Santiago Alamilla Bazán

Golpe de Estado en el Horizonte – Diario de Yucatán

Santiago A Alamilla Bazán.-

El concepto de estado unipersonal terminó cuando la realidad materialmente le llegó al cuello al Rey de Francia Luis XVI, desde entonces las monarquías absolutas cedieron el paso a un concepto más avanzado de organización política que ya se ensayaba América,  llevándola al extremo de no considerar siquiera necesario ponerse nombre,  basando su conformación en una federación con integrantes libres y soberanos con su propio orden jurídico. Nuestro país después de probar imperios y repúblicas centrales adopta con sus históricos traspiés la configuración federal, consignando en nuestro propio nombre la intención de emular a nuestros vecinos naciendo los Estados Unidos Mexicanos.

La división o separación de poderes es una máxima sobre la que se edifica todo el concepto republicano, de tal manera que la fuerza del estado no debe recaer nunca en un solo sujeto, por lo que se divide en tres fuerzas básicas que son los poderes ejecutivo, legislativo y judicial. La autonomía de éstos garantiza que la República funcione y fluya adecuadamente, ya que se convierte en la garantía de que los destinos de una nación no están sujetos a los deseos de un solo hombre, en pocas palabras evita las locuras de un emperador y asegura la existencia de un estado de derecho.
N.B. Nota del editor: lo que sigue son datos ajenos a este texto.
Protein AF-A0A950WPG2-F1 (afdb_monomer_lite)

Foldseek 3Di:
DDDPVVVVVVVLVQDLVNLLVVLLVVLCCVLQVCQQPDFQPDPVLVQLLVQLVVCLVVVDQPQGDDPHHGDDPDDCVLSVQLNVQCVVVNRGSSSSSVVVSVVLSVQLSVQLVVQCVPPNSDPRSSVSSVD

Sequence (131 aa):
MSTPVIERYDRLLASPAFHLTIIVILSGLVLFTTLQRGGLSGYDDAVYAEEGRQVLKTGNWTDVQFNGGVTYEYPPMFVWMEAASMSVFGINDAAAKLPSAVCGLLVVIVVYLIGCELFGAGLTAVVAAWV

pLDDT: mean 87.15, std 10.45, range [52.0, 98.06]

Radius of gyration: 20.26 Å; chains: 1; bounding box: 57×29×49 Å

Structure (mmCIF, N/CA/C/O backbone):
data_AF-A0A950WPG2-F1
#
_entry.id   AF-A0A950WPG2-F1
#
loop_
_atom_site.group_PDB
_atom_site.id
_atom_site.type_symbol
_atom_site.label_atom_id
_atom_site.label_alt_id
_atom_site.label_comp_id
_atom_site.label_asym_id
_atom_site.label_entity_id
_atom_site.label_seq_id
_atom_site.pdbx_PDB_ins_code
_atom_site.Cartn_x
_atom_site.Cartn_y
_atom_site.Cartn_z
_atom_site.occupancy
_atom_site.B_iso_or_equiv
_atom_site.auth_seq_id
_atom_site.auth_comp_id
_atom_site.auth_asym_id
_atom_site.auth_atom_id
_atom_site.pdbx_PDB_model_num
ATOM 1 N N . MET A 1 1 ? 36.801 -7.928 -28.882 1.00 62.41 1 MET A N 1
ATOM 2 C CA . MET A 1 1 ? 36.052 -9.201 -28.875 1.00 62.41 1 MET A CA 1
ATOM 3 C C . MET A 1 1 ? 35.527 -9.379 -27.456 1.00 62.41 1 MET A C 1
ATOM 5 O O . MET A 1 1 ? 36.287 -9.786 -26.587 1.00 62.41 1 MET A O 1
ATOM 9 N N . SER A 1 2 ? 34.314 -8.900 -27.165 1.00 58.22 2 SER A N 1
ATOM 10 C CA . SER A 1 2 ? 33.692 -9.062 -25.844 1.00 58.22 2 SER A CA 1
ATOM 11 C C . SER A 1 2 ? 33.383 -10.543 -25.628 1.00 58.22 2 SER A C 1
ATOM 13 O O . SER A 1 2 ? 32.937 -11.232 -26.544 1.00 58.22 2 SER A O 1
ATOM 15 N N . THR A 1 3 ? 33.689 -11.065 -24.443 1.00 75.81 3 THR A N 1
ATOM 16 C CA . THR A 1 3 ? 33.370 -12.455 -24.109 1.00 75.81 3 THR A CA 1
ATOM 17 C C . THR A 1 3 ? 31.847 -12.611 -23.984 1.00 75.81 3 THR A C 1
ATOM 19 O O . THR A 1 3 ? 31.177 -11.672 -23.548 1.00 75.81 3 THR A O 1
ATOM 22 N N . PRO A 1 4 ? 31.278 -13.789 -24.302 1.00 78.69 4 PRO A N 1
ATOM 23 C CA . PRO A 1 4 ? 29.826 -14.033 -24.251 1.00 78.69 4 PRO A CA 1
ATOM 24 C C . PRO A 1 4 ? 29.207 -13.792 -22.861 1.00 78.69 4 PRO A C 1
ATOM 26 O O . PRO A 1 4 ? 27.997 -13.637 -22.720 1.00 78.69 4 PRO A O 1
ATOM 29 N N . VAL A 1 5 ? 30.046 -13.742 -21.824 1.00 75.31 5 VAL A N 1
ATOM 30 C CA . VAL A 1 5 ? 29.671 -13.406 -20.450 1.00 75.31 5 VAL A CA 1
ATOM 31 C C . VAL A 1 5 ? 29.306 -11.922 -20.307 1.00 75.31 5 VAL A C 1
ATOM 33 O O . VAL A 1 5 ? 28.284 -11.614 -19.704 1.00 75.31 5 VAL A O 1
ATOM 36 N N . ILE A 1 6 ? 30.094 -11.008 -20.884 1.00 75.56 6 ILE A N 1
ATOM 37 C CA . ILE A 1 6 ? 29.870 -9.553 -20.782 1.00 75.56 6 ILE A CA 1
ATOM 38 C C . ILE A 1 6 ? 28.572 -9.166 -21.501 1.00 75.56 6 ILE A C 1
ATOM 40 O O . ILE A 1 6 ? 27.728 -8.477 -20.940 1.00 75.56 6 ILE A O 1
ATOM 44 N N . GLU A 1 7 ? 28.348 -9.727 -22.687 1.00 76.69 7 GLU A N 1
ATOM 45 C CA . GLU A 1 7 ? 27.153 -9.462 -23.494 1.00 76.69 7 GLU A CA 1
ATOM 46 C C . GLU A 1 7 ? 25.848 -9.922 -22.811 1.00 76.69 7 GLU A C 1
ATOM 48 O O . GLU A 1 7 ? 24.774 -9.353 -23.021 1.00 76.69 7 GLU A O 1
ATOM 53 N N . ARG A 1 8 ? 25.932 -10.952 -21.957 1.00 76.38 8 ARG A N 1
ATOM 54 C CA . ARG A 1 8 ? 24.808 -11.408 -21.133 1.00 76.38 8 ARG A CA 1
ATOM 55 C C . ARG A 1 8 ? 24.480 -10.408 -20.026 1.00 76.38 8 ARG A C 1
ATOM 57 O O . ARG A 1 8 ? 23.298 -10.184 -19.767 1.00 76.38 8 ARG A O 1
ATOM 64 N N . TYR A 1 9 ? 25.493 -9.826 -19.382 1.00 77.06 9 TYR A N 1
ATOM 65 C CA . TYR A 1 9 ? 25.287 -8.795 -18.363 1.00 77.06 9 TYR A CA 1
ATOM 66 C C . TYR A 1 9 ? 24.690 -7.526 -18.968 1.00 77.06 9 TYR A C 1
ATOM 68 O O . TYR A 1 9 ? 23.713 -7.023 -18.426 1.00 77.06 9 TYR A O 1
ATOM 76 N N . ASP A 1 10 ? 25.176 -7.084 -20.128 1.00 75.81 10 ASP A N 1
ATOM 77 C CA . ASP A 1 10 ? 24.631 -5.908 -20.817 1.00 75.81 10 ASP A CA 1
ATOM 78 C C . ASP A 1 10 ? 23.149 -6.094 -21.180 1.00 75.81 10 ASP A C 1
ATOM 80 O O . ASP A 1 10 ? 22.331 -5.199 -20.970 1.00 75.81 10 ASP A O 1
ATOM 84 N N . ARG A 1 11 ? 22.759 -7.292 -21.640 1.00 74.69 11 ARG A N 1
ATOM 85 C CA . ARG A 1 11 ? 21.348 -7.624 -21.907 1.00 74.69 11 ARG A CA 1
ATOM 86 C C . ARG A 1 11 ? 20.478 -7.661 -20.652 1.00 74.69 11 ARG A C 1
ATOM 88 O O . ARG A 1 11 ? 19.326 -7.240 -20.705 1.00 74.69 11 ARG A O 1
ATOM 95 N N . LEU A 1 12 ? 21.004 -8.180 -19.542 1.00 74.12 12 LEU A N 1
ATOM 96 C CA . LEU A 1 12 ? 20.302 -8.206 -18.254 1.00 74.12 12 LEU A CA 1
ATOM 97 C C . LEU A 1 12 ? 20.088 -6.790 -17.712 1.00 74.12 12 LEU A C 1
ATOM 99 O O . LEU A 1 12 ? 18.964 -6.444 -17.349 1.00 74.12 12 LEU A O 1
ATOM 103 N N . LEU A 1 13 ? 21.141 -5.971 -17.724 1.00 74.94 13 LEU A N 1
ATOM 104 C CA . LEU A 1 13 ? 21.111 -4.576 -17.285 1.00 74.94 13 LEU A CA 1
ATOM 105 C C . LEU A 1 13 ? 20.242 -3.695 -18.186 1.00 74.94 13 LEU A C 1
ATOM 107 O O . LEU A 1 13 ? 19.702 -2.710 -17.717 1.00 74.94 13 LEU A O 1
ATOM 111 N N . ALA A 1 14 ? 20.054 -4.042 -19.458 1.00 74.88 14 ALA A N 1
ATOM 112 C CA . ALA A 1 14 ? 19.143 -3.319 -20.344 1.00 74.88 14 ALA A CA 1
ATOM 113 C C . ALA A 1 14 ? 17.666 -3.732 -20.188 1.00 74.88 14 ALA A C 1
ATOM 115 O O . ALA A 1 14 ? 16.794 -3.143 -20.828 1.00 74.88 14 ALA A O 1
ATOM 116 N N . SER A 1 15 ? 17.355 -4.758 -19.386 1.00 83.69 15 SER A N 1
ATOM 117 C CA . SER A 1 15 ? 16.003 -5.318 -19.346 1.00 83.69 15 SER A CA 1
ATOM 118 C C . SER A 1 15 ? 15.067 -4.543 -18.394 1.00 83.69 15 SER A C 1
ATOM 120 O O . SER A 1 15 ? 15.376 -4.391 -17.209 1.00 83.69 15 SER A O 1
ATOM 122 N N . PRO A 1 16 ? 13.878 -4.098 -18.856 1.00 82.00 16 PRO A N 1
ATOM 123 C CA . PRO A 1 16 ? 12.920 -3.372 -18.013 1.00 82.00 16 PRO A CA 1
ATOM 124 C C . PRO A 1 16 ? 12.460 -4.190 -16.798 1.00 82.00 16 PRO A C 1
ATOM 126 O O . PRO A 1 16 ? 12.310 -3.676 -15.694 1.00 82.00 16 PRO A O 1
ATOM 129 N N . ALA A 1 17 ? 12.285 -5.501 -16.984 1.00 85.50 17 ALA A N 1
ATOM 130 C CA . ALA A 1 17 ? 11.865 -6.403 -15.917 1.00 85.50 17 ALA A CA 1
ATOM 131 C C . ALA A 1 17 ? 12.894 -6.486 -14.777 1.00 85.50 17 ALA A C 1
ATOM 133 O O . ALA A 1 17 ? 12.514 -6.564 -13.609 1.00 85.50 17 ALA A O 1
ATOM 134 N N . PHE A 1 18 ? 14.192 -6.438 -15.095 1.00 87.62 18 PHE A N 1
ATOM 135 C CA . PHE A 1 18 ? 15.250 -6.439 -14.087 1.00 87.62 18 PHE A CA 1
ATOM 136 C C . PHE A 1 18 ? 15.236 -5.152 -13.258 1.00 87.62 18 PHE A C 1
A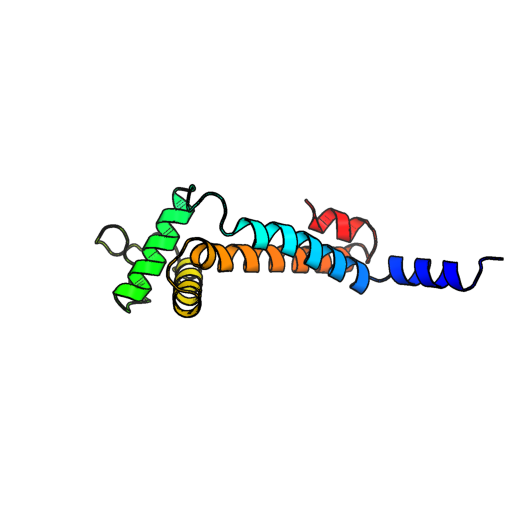TOM 138 O O . PHE A 1 18 ? 15.247 -5.219 -12.029 1.00 87.62 18 PHE A O 1
ATOM 145 N N . HIS A 1 19 ? 15.122 -3.995 -13.915 1.00 87.06 19 HIS A N 1
ATOM 146 C CA . HIS A 1 19 ? 14.991 -2.702 -13.241 1.00 87.06 19 HIS A CA 1
ATOM 147 C C . HIS A 1 19 ? 13.771 -2.652 -12.321 1.00 87.06 19 HIS A C 1
ATOM 149 O O . HIS A 1 19 ? 13.909 -2.317 -11.145 1.00 87.06 19 HIS A O 1
ATOM 155 N N . LEU A 1 20 ? 12.599 -3.046 -12.826 1.00 88.19 20 LEU A N 1
ATOM 156 C CA . LEU A 1 20 ? 11.370 -3.087 -12.037 1.00 88.19 20 LEU A CA 1
ATOM 157 C C . LEU A 1 20 ? 11.522 -3.992 -10.812 1.00 88.19 20 LEU A C 1
ATOM 159 O O . LEU A 1 20 ? 11.129 -3.614 -9.713 1.00 88.19 20 LEU A O 1
ATOM 163 N N . THR A 1 21 ? 12.137 -5.164 -10.987 1.00 90.75 21 THR A N 1
ATOM 164 C CA . THR A 1 21 ? 12.371 -6.108 -9.886 1.00 90.75 21 THR A CA 1
ATOM 165 C C . THR A 1 21 ? 13.238 -5.483 -8.797 1.00 90.75 21 THR A C 1
ATOM 167 O O . THR A 1 21 ? 12.894 -5.563 -7.620 1.00 90.75 21 THR A O 1
ATOM 170 N N . ILE A 1 22 ? 14.338 -4.822 -9.170 1.00 90.69 22 ILE A N 1
ATOM 171 C CA . ILE A 1 22 ? 15.211 -4.136 -8.209 1.00 90.69 22 ILE A CA 1
ATOM 172 C C . ILE A 1 22 ? 14.457 -3.023 -7.485 1.00 90.69 22 ILE A C 1
ATOM 174 O O . ILE A 1 22 ? 14.527 -2.951 -6.261 1.00 90.69 22 ILE A O 1
ATOM 178 N N . ILE A 1 23 ? 13.727 -2.179 -8.217 1.00 90.38 23 ILE A N 1
ATOM 179 C CA . ILE A 1 23 ? 12.961 -1.071 -7.636 1.00 90.38 23 ILE A CA 1
ATOM 180 C C . ILE A 1 23 ? 11.942 -1.607 -6.629 1.00 90.38 23 ILE A C 1
ATOM 182 O O . ILE A 1 23 ? 11.931 -1.167 -5.486 1.00 90.38 23 ILE A O 1
ATOM 186 N N . VAL A 1 24 ? 11.149 -2.612 -7.005 1.00 92.50 24 VAL A N 1
ATOM 187 C CA . VAL A 1 24 ? 10.143 -3.215 -6.119 1.00 92.50 24 VAL A CA 1
ATOM 188 C C . VAL A 1 24 ? 10.781 -3.817 -4.870 1.00 92.50 24 VAL A C 1
ATOM 190 O O . VAL A 1 24 ? 10.258 -3.628 -3.774 1.00 92.50 24 VAL A O 1
ATOM 193 N N . ILE A 1 25 ? 11.917 -4.508 -5.001 1.00 94.06 25 ILE A N 1
ATOM 194 C CA . ILE A 1 25 ? 12.625 -5.085 -3.851 1.00 94.06 25 ILE A CA 1
ATOM 195 C C . ILE A 1 25 ? 13.132 -3.983 -2.919 1.00 94.06 25 ILE A C 1
ATOM 197 O O . ILE A 1 25 ? 12.926 -4.067 -1.710 1.00 94.06 25 ILE A O 1
ATOM 201 N N . LEU A 1 26 ? 13.782 -2.948 -3.455 1.00 92.75 26 LEU A N 1
ATOM 202 C CA . LEU A 1 26 ? 14.346 -1.868 -2.646 1.00 92.75 26 LEU A CA 1
ATOM 203 C C . LEU A 1 26 ? 13.252 -1.029 -1.976 1.00 92.75 26 LEU A C 1
ATOM 205 O O . LEU A 1 26 ? 13.305 -0.822 -0.764 1.00 92.75 26 LEU A O 1
ATOM 209 N N . SER A 1 27 ? 12.230 -0.609 -2.723 1.00 92.81 27 SER A N 1
ATOM 210 C CA . SER A 1 27 ? 11.079 0.119 -2.179 1.00 92.81 27 SER A CA 1
ATOM 211 C C . SER A 1 27 ? 10.315 -0.732 -1.166 1.00 92.81 27 SER A C 1
ATOM 213 O O . SER A 1 27 ? 9.962 -0.242 -0.097 1.00 92.81 27 SER A O 1
ATOM 215 N N . GLY A 1 28 ? 10.127 -2.026 -1.442 1.00 93.75 28 GLY A N 1
ATOM 216 C CA . GLY A 1 28 ? 9.516 -2.967 -0.507 1.00 93.75 28 GLY A CA 1
ATOM 217 C C . GLY A 1 28 ? 10.313 -3.099 0.795 1.00 93.75 28 GLY A C 1
ATOM 218 O O . GLY A 1 28 ? 9.750 -3.029 1.885 1.00 93.75 28 GLY A O 1
ATOM 219 N N . LEU A 1 29 ? 11.640 -3.207 0.716 1.00 93.44 29 LEU A N 1
ATOM 220 C CA . LEU A 1 29 ? 12.486 -3.234 1.909 1.00 93.44 29 LEU A CA 1
ATOM 221 C C . LEU A 1 29 ? 12.334 -1.958 2.742 1.00 93.44 29 LEU A C 1
ATOM 223 O O . LEU A 1 29 ? 12.227 -2.050 3.961 1.00 93.44 29 LEU A O 1
ATOM 227 N N . VAL A 1 30 ? 12.273 -0.780 2.122 1.00 91.12 30 VAL A N 1
ATOM 228 C CA . VAL A 1 30 ? 12.114 0.488 2.853 1.00 91.12 30 VAL A CA 1
ATOM 229 C C . VAL A 1 30 ? 10.719 0.611 3.478 1.00 91.12 30 VAL A C 1
ATOM 231 O O . VAL A 1 30 ? 10.599 0.888 4.674 1.00 91.12 30 VAL A O 1
ATOM 234 N N . LEU A 1 31 ? 9.663 0.378 2.696 1.00 91.88 31 LEU A N 1
ATOM 235 C CA . LEU A 1 31 ? 8.279 0.607 3.120 1.00 91.88 31 LEU A CA 1
ATOM 236 C C . LEU A 1 31 ? 7.811 -0.406 4.171 1.00 91.88 31 L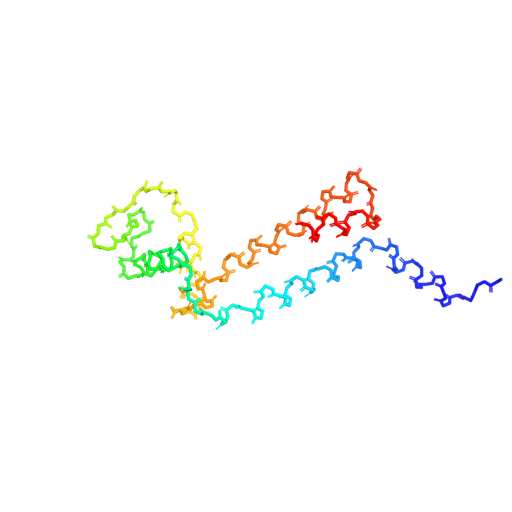EU A C 1
ATOM 238 O O . LEU A 1 31 ? 7.154 -0.032 5.137 1.00 91.88 31 LEU A O 1
ATOM 242 N N . PHE A 1 32 ? 8.168 -1.686 4.029 1.00 92.94 32 PHE A N 1
ATOM 243 C CA . PHE A 1 32 ? 7.619 -2.735 4.894 1.00 92.94 32 PHE A CA 1
ATOM 244 C C . PHE A 1 32 ? 8.444 -2.968 6.168 1.00 92.94 32 PHE A C 1
ATOM 246 O O . PHE A 1 32 ? 7.887 -3.362 7.192 1.00 92.94 32 PHE A O 1
ATOM 253 N N . THR A 1 33 ? 9.753 -2.681 6.173 1.00 88.88 33 THR A N 1
ATOM 254 C CA . THR A 1 33 ? 10.574 -2.819 7.399 1.00 88.88 33 THR A CA 1
ATOM 255 C C . THR A 1 33 ? 10.344 -1.694 8.410 1.00 88.88 33 THR A C 1
ATOM 257 O O . THR A 1 33 ? 10.684 -1.831 9.587 1.00 88.88 33 THR A O 1
ATOM 260 N N . THR A 1 34 ? 9.756 -0.580 7.974 1.00 84.81 34 THR A N 1
ATOM 261 C CA . THR A 1 34 ? 9.487 0.592 8.815 1.00 84.81 34 THR A CA 1
ATOM 262 C C . THR A 1 34 ? 8.094 0.579 9.446 1.00 84.81 34 THR A C 1
ATOM 264 O O . THR A 1 34 ? 7.852 1.362 10.361 1.00 84.81 34 THR A O 1
ATOM 267 N N . LEU A 1 35 ? 7.216 -0.361 9.066 1.00 85.81 35 LEU A N 1
ATOM 268 C CA . LEU A 1 35 ? 5.831 -0.452 9.553 1.00 85.81 35 LEU A CA 1
ATOM 269 C C . LEU A 1 35 ? 5.726 -0.478 11.087 1.00 85.81 35 LEU A C 1
ATOM 271 O O . LEU A 1 35 ? 4.943 0.262 11.677 1.00 85.81 35 LEU A O 1
ATOM 275 N N . GLN A 1 36 ? 6.553 -1.284 11.754 1.00 81.88 36 GLN A N 1
ATOM 276 C CA . GLN A 1 36 ? 6.539 -1.406 13.219 1.00 81.88 36 GLN A CA 1
ATOM 277 C C . GLN A 1 36 ? 7.315 -0.298 13.946 1.00 81.88 36 GLN A C 1
ATOM 279 O O . GLN A 1 36 ? 7.324 -0.255 15.175 1.00 81.88 36 GLN A O 1
ATOM 284 N N . ARG A 1 37 ? 8.005 0.594 13.225 1.00 81.12 37 ARG A N 1
ATOM 285 C CA . ARG A 1 37 ? 8.809 1.653 13.845 1.00 81.12 37 ARG A CA 1
ATOM 286 C C . ARG A 1 37 ? 7.964 2.897 14.118 1.00 81.12 37 ARG A C 1
ATOM 288 O O . ARG A 1 37 ? 7.109 3.269 13.320 1.00 81.12 37 ARG A O 1
ATOM 295 N N . GLY A 1 38 ? 8.254 3.563 15.236 1.00 74.81 38 GLY A N 1
ATOM 296 C CA . GLY A 1 38 ? 7.789 4.925 15.526 1.00 74.81 38 GLY A CA 1
ATOM 297 C C . GLY A 1 38 ? 6.343 5.078 16.007 1.00 74.81 38 GLY A C 1
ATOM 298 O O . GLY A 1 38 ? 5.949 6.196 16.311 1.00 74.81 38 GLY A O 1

El pasado 23 de abril el poder ejecutivo, llámese el presidente de la nación, envió a la cámara de diputados una iniciativa para modificar la ley de presupuesto y responsabilidad hacendaria, donde pide al congreso que se cambie la ley para que en casos de “emergencia económica” como la que en breve vamos a vivir todos los mexicanos, la secretaría de hacienda, es decir el propio poder ejecutivo pueda reclasificar, recortar, reorientar y en general hacer lo que considere con el presupuesto autorizado por la cámara de diputados para el ejercicio vigente. Lo grave es que esta redistribución no tiene por objeto garantizar los derechos consagrados en la constitución, incluyendo la fallida estrategia de seguridad pública, sino que la finalidad es fondear los proyectos y acciones prioritarias de la administración pública federal, es decir para el caso actual hablamos del tren maya, de Dos Bocas, del aeropuerto de Santa Lucía, o de la creación del INSABI; proyectos que bajo el enfoque de la pandemia actual, sumada a la caída internacional de los precios del petróleo, según muchos especialistas internacionales debieran desestimarse o al menos ponerse en pausa para enfocar los recursos disponibles en la reconstrucción de la economía y la creación de empleo.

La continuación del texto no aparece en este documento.